I agree there the cloths make all the difference. Been using Ag Glass polish for well over a decade. Hopefully local B&M might stock the Astonish Stuff which must be worth a go even if it ends up relegated to household duties. Valet Pro looks well regarded as is the 3m stuff....loads of options thanks folks.


----------



## bildo (Mar 29, 2008)

Here's what I got from a seller on here:
http://www.detailingworld.co.uk/forum/showthread.php?t=222905

Well worth a try for £5 mate, I didn't find the cloth great but not the worst I've used but I honestly think that the bottle will last you months. I had cleaned the car probably 15-20 times and used about 1/4 of it, it uses such a tiny amount. Also great for if you did decide to buy the 1L you can just re-fill that bottle and keep using it as the amount it produces is perfect for glass cleaning.

Hope that helps!


----------



## PWOOD (Apr 30, 2007)

Nuts B&M nearby doesnt stock Astonish.


----------



## nick.s (Dec 21, 2009)

Orchard do a nice glass cleaner that is very reasonably priced  I reviewed it a while ago, found it to be very effective and a bit of a bargain price too


----------



## A.B (Feb 8, 2010)

Autosmart Glass Clear, very good glass cleaner & nice smell.

5L for £15 - £20! I changed to this from AG Window Clean aka Fast Glass.


----------



## Matt_Nic (Apr 15, 2011)

Car shampoo and correct washing technique. 

Once you've finished rinsing the car down after your wash dry the windows first. I do mine with a blade initially then buff with a bone dry MF towel. 


If you're getting streaks you're doing it wrong, simples.


----------



## NoobWash (Apr 18, 2011)

PWOOD said:


> Nuts B&M nearby doesnt stock Astonish.


Hello mate.. any of these in your local precinct?.. http://www.astonishcleaners.com/where/find.php


----------



## PWOOD (Apr 30, 2007)

Avanti said:


> Nilco is my suggestion :thumb:


The same as NILGLASS I assume. I remember using that years ago seem to remember it was pretty good about the house. Never tried it on my cars though as just used AG glass Polish if the windows needed doing. I wasnt as obsessed with detailing then so hardly bothered as windows were the devil:lol:.


----------



## happmadison1978 (Jul 27, 2010)

Have you tried breathing on it and rubbing it with your sleeve?

Sorry just kidding I use AG Fast Glass and Megs NXT

I did once get half a bottle of laddaw Ezi Clean Surface Prep glass cleaner from the Autoglass bloke that repaired my G/fs Mother's stone chip.. really good but bit worried about using it near tints etc as it seems strong.


----------



## Guest (Jan 18, 2012)

Spautopia PureX Glass cleaner - can be obtained from Euro Car Parts £7.99 for a 500ml bottle.

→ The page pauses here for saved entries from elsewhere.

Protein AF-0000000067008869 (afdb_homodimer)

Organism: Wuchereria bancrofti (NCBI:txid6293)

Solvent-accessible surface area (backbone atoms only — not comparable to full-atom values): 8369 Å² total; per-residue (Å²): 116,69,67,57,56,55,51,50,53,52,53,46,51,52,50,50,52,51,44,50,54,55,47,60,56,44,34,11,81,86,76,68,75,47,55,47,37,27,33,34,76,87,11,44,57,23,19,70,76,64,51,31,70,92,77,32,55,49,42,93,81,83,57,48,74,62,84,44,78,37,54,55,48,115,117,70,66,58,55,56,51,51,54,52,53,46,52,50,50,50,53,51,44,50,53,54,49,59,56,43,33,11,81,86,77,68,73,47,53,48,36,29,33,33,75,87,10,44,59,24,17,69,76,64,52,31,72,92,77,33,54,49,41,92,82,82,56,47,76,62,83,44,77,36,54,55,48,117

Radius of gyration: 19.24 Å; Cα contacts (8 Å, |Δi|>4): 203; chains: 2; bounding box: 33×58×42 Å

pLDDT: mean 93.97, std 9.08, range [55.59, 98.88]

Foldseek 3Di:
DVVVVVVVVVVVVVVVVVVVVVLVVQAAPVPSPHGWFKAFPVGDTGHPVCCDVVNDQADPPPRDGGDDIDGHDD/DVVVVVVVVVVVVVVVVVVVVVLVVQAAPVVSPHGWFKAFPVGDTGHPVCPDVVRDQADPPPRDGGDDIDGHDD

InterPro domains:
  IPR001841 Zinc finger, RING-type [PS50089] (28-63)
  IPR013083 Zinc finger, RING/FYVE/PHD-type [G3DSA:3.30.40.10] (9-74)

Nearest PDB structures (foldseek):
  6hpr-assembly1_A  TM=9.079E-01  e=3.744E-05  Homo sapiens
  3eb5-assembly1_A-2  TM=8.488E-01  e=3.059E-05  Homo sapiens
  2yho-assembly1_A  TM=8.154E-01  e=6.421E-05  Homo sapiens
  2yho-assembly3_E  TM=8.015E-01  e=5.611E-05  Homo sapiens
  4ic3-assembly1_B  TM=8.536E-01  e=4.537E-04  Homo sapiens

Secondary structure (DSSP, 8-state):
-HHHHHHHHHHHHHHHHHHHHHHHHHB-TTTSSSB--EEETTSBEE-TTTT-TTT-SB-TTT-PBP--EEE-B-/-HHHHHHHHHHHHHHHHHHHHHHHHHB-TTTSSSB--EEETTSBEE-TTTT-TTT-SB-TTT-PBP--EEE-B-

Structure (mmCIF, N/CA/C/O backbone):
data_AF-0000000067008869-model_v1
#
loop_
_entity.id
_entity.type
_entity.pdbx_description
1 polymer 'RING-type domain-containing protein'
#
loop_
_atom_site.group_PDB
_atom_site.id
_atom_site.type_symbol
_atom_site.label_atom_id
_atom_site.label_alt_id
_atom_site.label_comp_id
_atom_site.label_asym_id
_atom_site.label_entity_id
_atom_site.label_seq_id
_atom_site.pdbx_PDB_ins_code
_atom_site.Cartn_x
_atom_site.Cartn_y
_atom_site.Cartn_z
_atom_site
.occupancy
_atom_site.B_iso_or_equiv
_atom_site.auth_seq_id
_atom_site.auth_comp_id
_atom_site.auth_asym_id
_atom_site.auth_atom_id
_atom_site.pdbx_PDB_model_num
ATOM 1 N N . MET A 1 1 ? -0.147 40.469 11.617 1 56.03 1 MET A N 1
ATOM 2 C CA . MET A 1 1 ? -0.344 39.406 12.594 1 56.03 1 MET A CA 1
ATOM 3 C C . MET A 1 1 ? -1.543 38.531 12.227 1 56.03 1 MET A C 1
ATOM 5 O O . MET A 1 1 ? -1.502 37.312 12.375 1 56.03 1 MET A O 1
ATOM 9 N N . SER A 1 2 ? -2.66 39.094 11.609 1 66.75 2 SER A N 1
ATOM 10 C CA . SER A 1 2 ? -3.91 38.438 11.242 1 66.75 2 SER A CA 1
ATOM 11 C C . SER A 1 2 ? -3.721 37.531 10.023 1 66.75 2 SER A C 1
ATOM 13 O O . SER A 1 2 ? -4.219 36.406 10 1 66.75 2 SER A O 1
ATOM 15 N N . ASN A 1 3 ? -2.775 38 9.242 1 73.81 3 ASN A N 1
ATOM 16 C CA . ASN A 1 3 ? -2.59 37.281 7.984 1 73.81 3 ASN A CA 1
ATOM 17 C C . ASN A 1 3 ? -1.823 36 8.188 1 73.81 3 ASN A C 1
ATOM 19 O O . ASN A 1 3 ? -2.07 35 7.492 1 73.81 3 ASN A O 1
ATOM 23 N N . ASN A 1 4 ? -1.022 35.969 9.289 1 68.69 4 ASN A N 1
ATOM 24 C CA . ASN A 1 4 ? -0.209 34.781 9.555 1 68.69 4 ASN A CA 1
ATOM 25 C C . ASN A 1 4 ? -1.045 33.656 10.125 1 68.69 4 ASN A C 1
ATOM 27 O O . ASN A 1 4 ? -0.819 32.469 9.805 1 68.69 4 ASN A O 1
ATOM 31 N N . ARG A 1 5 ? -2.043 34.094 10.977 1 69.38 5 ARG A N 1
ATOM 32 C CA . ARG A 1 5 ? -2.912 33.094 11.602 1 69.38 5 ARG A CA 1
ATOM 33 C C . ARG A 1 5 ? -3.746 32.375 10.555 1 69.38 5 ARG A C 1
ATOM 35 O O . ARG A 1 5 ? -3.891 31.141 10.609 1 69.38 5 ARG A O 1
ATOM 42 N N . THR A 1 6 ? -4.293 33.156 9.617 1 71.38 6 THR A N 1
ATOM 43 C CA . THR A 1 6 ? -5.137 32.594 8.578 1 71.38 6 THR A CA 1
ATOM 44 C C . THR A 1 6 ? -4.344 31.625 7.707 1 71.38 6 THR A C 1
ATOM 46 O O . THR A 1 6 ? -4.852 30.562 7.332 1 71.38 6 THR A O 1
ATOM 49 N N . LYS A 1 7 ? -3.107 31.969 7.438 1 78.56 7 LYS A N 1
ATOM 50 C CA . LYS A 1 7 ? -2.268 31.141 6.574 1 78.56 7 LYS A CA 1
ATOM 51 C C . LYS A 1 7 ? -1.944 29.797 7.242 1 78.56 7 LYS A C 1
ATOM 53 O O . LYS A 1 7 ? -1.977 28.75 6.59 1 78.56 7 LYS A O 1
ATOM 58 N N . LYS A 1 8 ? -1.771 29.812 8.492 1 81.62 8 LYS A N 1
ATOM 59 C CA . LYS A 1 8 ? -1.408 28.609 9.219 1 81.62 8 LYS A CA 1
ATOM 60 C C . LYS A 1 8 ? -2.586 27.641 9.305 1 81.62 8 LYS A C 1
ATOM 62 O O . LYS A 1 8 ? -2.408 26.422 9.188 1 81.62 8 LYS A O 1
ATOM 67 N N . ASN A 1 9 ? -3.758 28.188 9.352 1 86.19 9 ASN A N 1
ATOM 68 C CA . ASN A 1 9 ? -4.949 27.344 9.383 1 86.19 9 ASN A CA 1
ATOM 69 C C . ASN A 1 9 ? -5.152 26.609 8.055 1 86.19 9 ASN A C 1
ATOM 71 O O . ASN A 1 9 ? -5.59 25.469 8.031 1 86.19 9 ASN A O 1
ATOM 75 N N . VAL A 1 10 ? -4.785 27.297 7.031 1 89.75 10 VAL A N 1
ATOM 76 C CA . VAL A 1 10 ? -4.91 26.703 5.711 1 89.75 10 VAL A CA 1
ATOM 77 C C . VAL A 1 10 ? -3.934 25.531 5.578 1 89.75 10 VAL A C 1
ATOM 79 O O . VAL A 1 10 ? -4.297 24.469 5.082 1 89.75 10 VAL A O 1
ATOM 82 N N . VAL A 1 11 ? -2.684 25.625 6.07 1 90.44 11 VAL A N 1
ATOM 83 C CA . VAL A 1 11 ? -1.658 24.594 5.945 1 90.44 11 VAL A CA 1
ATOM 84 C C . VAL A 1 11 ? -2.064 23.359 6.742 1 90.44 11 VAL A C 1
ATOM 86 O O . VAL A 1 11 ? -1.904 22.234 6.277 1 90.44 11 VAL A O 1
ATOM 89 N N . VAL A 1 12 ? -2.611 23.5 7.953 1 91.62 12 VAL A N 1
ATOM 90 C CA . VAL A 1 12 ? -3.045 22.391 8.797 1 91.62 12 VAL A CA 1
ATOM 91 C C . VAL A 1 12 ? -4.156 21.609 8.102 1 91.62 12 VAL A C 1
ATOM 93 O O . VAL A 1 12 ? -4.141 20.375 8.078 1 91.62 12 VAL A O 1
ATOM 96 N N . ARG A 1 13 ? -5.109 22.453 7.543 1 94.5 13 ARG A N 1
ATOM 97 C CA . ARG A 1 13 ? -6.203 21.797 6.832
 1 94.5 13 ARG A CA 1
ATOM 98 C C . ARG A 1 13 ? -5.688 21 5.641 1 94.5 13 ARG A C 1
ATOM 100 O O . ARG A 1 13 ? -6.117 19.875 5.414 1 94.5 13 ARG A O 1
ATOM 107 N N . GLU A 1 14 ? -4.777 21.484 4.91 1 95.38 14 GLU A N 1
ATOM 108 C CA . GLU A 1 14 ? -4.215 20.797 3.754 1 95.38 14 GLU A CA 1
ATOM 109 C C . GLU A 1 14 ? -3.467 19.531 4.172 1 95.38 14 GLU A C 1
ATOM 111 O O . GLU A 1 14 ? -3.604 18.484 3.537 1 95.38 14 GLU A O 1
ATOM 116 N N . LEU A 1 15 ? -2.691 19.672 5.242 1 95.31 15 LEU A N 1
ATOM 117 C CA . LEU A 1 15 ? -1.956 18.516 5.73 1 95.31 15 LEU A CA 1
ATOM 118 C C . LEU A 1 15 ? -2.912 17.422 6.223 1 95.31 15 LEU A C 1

The best I have used, to date that is - until something better comes along


----------



## Matt_Nic (Apr 15, 2011)

I dont understand why people need glass cleaner unless you're only cleaning the windows?


----------



## Avanti (Jan 17, 2006)

PWOOD said:


> The same as NILGLASS I assume. I remember using that years ago seem to remember it was pretty good about the house. Never tried it on my cars though as just used AG glass Polish if the windows needed doing. I wasnt as obsessed with detailing then so hardly bothered as windows were the devil:lol:.


Yes, sorry I did mean Nilglass 
but yes top stuff and 1 litre for under £3


----------



## PWOOD (Apr 30, 2007)

Avanti said:


> Yes, sorry I did mean Nilglass
> but yes top stuff and 1 litre for under £3


where? My local carfactors is £3.99 for 500ml for stuff called Nilco as you mentioned earlier which i though was bit much.


----------



## Whitey172 (Feb 4, 2011)

I ran out of Ag fastglass and have been using mr Muscle with vinegar.
Been working well


----------



## Avanti (Jan 17, 2006)

PWOOD said:


> where? My local carfactors is £3.99 for 500ml for stuff called Nilco as you mentioned earlier which i though was bit much.


Woops, sorry my mistake, ....it was £2.48 for a litre and 5 litre was just under a tenner 



















at B&Q


----------



## PWOOD (Apr 30, 2007)

Never thought to look in B&Q thanks Avanti:thumb: I take it its safe enough to use on OEM privacy glass as some like NXT state theirs is safe whereas a lot dont even mention it.


----------



## Avanti (Jan 17, 2006)

PWOOD said:


> Never thought to look in B&Q thanks Avanti:thumb: I take it its safe enough to use on OEM privacy glass as some like NXT state theirs is safe whereas a lot dont even mention it.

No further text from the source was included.